[THE PROBLEM] Only the lines below from the one that contains "ATOM 74 O O" through the one that contains "ATOM 81 C C" should appear in your answer, exact and without pictures.

• • • •

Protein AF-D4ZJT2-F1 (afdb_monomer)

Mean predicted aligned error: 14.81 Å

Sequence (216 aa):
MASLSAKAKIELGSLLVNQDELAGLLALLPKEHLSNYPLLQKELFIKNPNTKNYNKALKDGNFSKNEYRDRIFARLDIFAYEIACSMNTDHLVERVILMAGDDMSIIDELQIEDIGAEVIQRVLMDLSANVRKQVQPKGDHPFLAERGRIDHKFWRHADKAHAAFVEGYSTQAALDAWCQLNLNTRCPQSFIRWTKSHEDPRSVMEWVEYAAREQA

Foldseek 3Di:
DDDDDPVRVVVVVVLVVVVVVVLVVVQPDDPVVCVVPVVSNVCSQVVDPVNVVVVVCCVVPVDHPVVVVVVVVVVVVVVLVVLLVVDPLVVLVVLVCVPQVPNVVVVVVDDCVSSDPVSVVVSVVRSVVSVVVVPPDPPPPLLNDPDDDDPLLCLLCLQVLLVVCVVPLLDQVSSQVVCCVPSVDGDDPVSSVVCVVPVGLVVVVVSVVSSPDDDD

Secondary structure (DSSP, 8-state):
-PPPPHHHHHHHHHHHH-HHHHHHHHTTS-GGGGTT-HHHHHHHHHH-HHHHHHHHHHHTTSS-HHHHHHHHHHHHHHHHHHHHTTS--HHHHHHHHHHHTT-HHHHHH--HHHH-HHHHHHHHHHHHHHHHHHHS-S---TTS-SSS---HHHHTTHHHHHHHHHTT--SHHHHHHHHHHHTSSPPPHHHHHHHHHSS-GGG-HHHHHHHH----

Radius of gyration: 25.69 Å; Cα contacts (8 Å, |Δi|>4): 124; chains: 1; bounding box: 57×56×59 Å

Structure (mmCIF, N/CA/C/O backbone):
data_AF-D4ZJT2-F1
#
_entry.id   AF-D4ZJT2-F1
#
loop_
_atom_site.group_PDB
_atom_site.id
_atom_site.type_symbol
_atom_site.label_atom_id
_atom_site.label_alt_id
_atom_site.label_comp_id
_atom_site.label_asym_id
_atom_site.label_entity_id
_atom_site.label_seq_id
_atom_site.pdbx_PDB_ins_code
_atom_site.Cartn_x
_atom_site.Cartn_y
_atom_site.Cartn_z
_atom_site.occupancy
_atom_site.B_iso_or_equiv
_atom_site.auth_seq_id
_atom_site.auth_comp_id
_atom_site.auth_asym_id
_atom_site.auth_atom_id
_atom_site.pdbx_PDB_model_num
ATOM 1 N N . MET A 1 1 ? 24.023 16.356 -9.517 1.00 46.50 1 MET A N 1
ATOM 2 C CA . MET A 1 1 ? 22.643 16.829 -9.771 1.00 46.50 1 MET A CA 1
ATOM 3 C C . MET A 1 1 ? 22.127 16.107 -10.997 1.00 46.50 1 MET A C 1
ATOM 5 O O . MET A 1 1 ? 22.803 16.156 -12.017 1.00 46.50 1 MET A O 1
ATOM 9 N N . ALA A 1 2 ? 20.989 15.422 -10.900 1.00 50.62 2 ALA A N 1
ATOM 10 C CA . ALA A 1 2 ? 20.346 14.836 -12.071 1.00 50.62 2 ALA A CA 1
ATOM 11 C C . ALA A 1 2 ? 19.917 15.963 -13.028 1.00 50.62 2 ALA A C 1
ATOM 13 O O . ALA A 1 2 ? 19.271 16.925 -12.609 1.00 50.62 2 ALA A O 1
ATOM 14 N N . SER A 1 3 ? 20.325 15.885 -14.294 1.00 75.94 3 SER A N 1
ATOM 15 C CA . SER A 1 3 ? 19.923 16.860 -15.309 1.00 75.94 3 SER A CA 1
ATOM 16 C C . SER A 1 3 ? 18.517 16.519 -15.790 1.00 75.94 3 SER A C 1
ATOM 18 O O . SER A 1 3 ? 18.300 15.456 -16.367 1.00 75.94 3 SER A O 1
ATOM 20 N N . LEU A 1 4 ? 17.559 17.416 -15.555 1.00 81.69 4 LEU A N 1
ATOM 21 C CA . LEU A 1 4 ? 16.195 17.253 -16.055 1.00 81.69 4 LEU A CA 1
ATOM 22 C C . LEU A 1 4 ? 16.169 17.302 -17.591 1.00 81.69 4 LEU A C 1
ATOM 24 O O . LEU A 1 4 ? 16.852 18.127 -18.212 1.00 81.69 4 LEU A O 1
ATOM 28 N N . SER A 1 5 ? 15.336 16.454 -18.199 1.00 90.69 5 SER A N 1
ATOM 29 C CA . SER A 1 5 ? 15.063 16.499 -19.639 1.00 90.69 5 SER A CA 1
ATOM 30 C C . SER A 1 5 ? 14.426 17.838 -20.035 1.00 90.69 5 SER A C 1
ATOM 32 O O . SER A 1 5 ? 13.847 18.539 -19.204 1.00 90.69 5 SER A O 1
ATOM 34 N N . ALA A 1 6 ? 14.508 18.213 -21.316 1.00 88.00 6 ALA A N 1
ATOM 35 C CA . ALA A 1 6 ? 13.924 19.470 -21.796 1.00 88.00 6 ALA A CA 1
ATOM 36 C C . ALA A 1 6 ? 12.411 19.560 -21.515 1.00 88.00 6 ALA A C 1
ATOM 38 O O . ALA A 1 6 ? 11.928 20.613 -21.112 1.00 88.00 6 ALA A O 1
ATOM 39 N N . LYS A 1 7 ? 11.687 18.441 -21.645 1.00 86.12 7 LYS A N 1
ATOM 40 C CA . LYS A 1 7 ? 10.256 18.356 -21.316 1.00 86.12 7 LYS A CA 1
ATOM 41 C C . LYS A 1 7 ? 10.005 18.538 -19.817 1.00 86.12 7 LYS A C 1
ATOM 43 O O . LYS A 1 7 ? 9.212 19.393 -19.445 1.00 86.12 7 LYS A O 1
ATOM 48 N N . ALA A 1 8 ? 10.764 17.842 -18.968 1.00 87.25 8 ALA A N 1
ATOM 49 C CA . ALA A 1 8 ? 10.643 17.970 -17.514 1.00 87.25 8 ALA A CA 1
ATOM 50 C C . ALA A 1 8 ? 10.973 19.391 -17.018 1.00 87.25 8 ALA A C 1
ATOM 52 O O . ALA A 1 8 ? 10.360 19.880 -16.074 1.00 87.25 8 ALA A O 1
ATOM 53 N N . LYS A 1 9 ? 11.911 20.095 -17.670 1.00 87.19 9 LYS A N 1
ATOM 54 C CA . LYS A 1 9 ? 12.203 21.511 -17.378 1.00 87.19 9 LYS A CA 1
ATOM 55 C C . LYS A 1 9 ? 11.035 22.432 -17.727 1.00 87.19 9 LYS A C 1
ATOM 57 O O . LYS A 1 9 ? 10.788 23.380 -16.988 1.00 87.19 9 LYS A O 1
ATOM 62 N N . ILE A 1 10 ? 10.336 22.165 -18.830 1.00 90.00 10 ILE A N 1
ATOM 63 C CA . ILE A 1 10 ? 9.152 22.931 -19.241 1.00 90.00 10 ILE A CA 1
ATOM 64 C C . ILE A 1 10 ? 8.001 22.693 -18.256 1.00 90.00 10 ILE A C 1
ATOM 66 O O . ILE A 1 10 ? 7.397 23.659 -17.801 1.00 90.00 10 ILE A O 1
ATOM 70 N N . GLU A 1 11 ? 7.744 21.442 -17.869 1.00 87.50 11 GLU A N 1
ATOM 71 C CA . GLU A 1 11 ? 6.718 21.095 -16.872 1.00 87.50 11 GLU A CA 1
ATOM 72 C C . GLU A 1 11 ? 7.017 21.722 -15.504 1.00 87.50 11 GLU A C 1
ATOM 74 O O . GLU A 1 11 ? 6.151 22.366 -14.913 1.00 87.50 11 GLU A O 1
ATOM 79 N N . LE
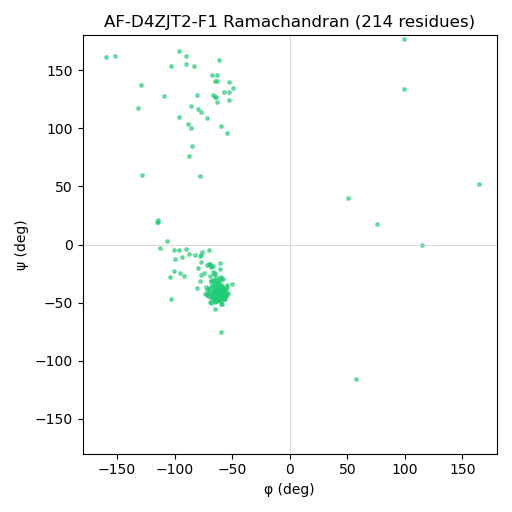U A 1 12 ? 8.267 21.628 -15.036 1.00 87.81 12 LEU A N 1
ATOM 80 C CA . LEU A 1 12 ? 8.698 22.290 -13.806 1.00 87.81 12 LEU A CA 1
ATOM 81 C C . LEU A 1 12 ? 8.547 23.814 -13.906 1.00 87.81 12 LEU A C 1
ATOM 83 O O . LEU A 1 12 ? 8.068 24.444 -12.969 1.00 87.81 12 LEU A O 1
ATOM 87 N N . GLY A 1 13 ? 8.923 24.411 -15.040 1.00 88.19 13 GLY A N 1
ATOM 88 C CA . GLY A 1 13 ? 8.736 25.839 -15.292 1.00 88.19 13 GLY A CA 1
ATOM 89 C C . GLY A 1 13 ? 7.264 26.252 -15.230 1.00 88.19 13 GLY A C 1
ATOM 90 O O . GLY A 1 13 ? 6.940 27.253 -14.596 1.00 88.19 13 GLY A O 1
ATOM 91 N N . SER A 1 14 ? 6.370 25.452 -15.815 1.00 90.19 14 SER A N 1
ATOM 92 C CA . SER A 1 14 ? 4.920 25.666 -15.755 1.00 90.19 14 SER A CA 1
ATOM 93 C C . SER A 1 14 ? 4.401 25.623 -14.317 1.00 90.19 14 SER A C 1
ATOM 95 O O . SER A 1 14 ? 3.669 26.520 -13.905 1.00 90.19 14 SER A O 1
ATOM 97 N N . LEU A 1 15 ? 4.828 24.633 -13.526 1.00 89.00 15 LEU A N 1
ATOM 98 C CA . LEU A 1 15 ? 4.449 24.507 -12.115 1.00 89.00 15 LEU A CA 1
ATOM 99 C C . LEU A 1 15 ? 4.957 25.669 -11.256 1.00 89.00 15 LEU A C 1
ATOM 101 O O . LEU A 1 15 ? 4.246 26.144 -10.379 1.00 89.00 15 LEU A O 1
ATOM 105 N N . LEU A 1 16 ? 6.172 26.161 -11.509 1.00 87.50 16 LEU A N 1
ATOM 106 C CA . LEU A 1 16 ? 6.724 27.305 -10.775 1.00 87.50 16 LEU A CA 1
ATOM 107 C C . LEU A 1 16 ? 5.959 28.608 -11.054 1.00 87.50 16 LEU A C 1
ATOM 109 O O . LEU A 1 16 ? 5.879 29.471 -10.1
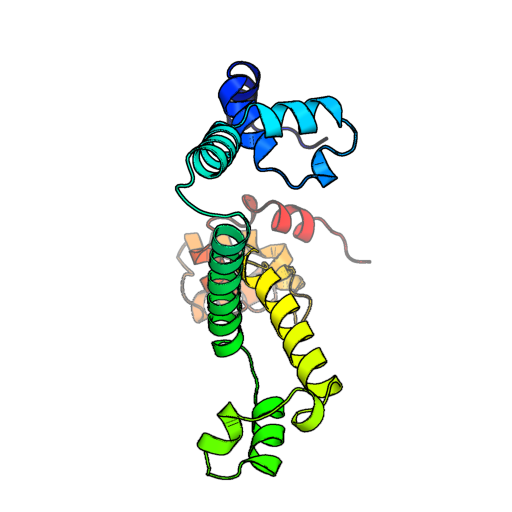78 1.00 87.50 16 LEU A O 1
ATOM 113 N N . VAL A 1 17 ? 5.398 28.751 -12.258 1.00 88.88 17 VAL A N 1
ATOM 114 C CA . VAL A 1 17 ? 4.553 29.894 -12.631 1.00 88.88 17 VAL A CA 1
ATOM 115 C C . VAL A 1 17 ? 3.123 29.715 -12.107 1.00 88.88 17 VAL A C 1
ATOM 117 O O . VAL A 1 17 ? 2.524 30.683 -11.638 1.00 88.88 17 VAL A O 1
ATOM 120 N N . ASN A 1 18 ? 2.585 28.491 -12.119 1.00 87.50 18 ASN A N 1
ATOM 121 C CA . ASN A 1 18 ? 1.259 28.173 -11.590 1.00 87.50 18 ASN A CA 1
ATOM 122 C C . ASN A 1 18 ? 1.303 27.837 -10.088 1.00 87.50 18 ASN A C 1
ATOM 124 O O . ASN A 1 18 ? 1.207 26.681 -9.668 1.00 87.50 18 ASN A O 1
ATOM 128 N N . GLN A 1 19 ? 1.444 28.878 -9.266 1.00 82.31 19 GLN A N 1
ATOM 129 C CA . GLN A 1 19 ? 1.634 28.739 -7.818 1.00 82.31 19 GLN A CA 1
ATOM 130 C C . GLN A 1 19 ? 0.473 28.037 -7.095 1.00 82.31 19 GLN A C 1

• • • •

[TASK ANSWER]
ATOM 74 O O . GLU A 1 11 ? 6.151 22.366 -14.913 1.00 87.50 11 GLU A O 1
ATOM 79 N N . LE
U A 1 12 ? 8.267 21.628 -15.036 1.00 87.81 12 LEU A N 1
ATOM 80 C CA . LEU A 1 12 ? 8.698 22.290 -13.806 1.00 87.81 12 LEU A CA 1
ATOM 81 C C . LEU A 1 12 ? 8.547 23.814 -13.906 1.00 87.81 12 LEU A C 1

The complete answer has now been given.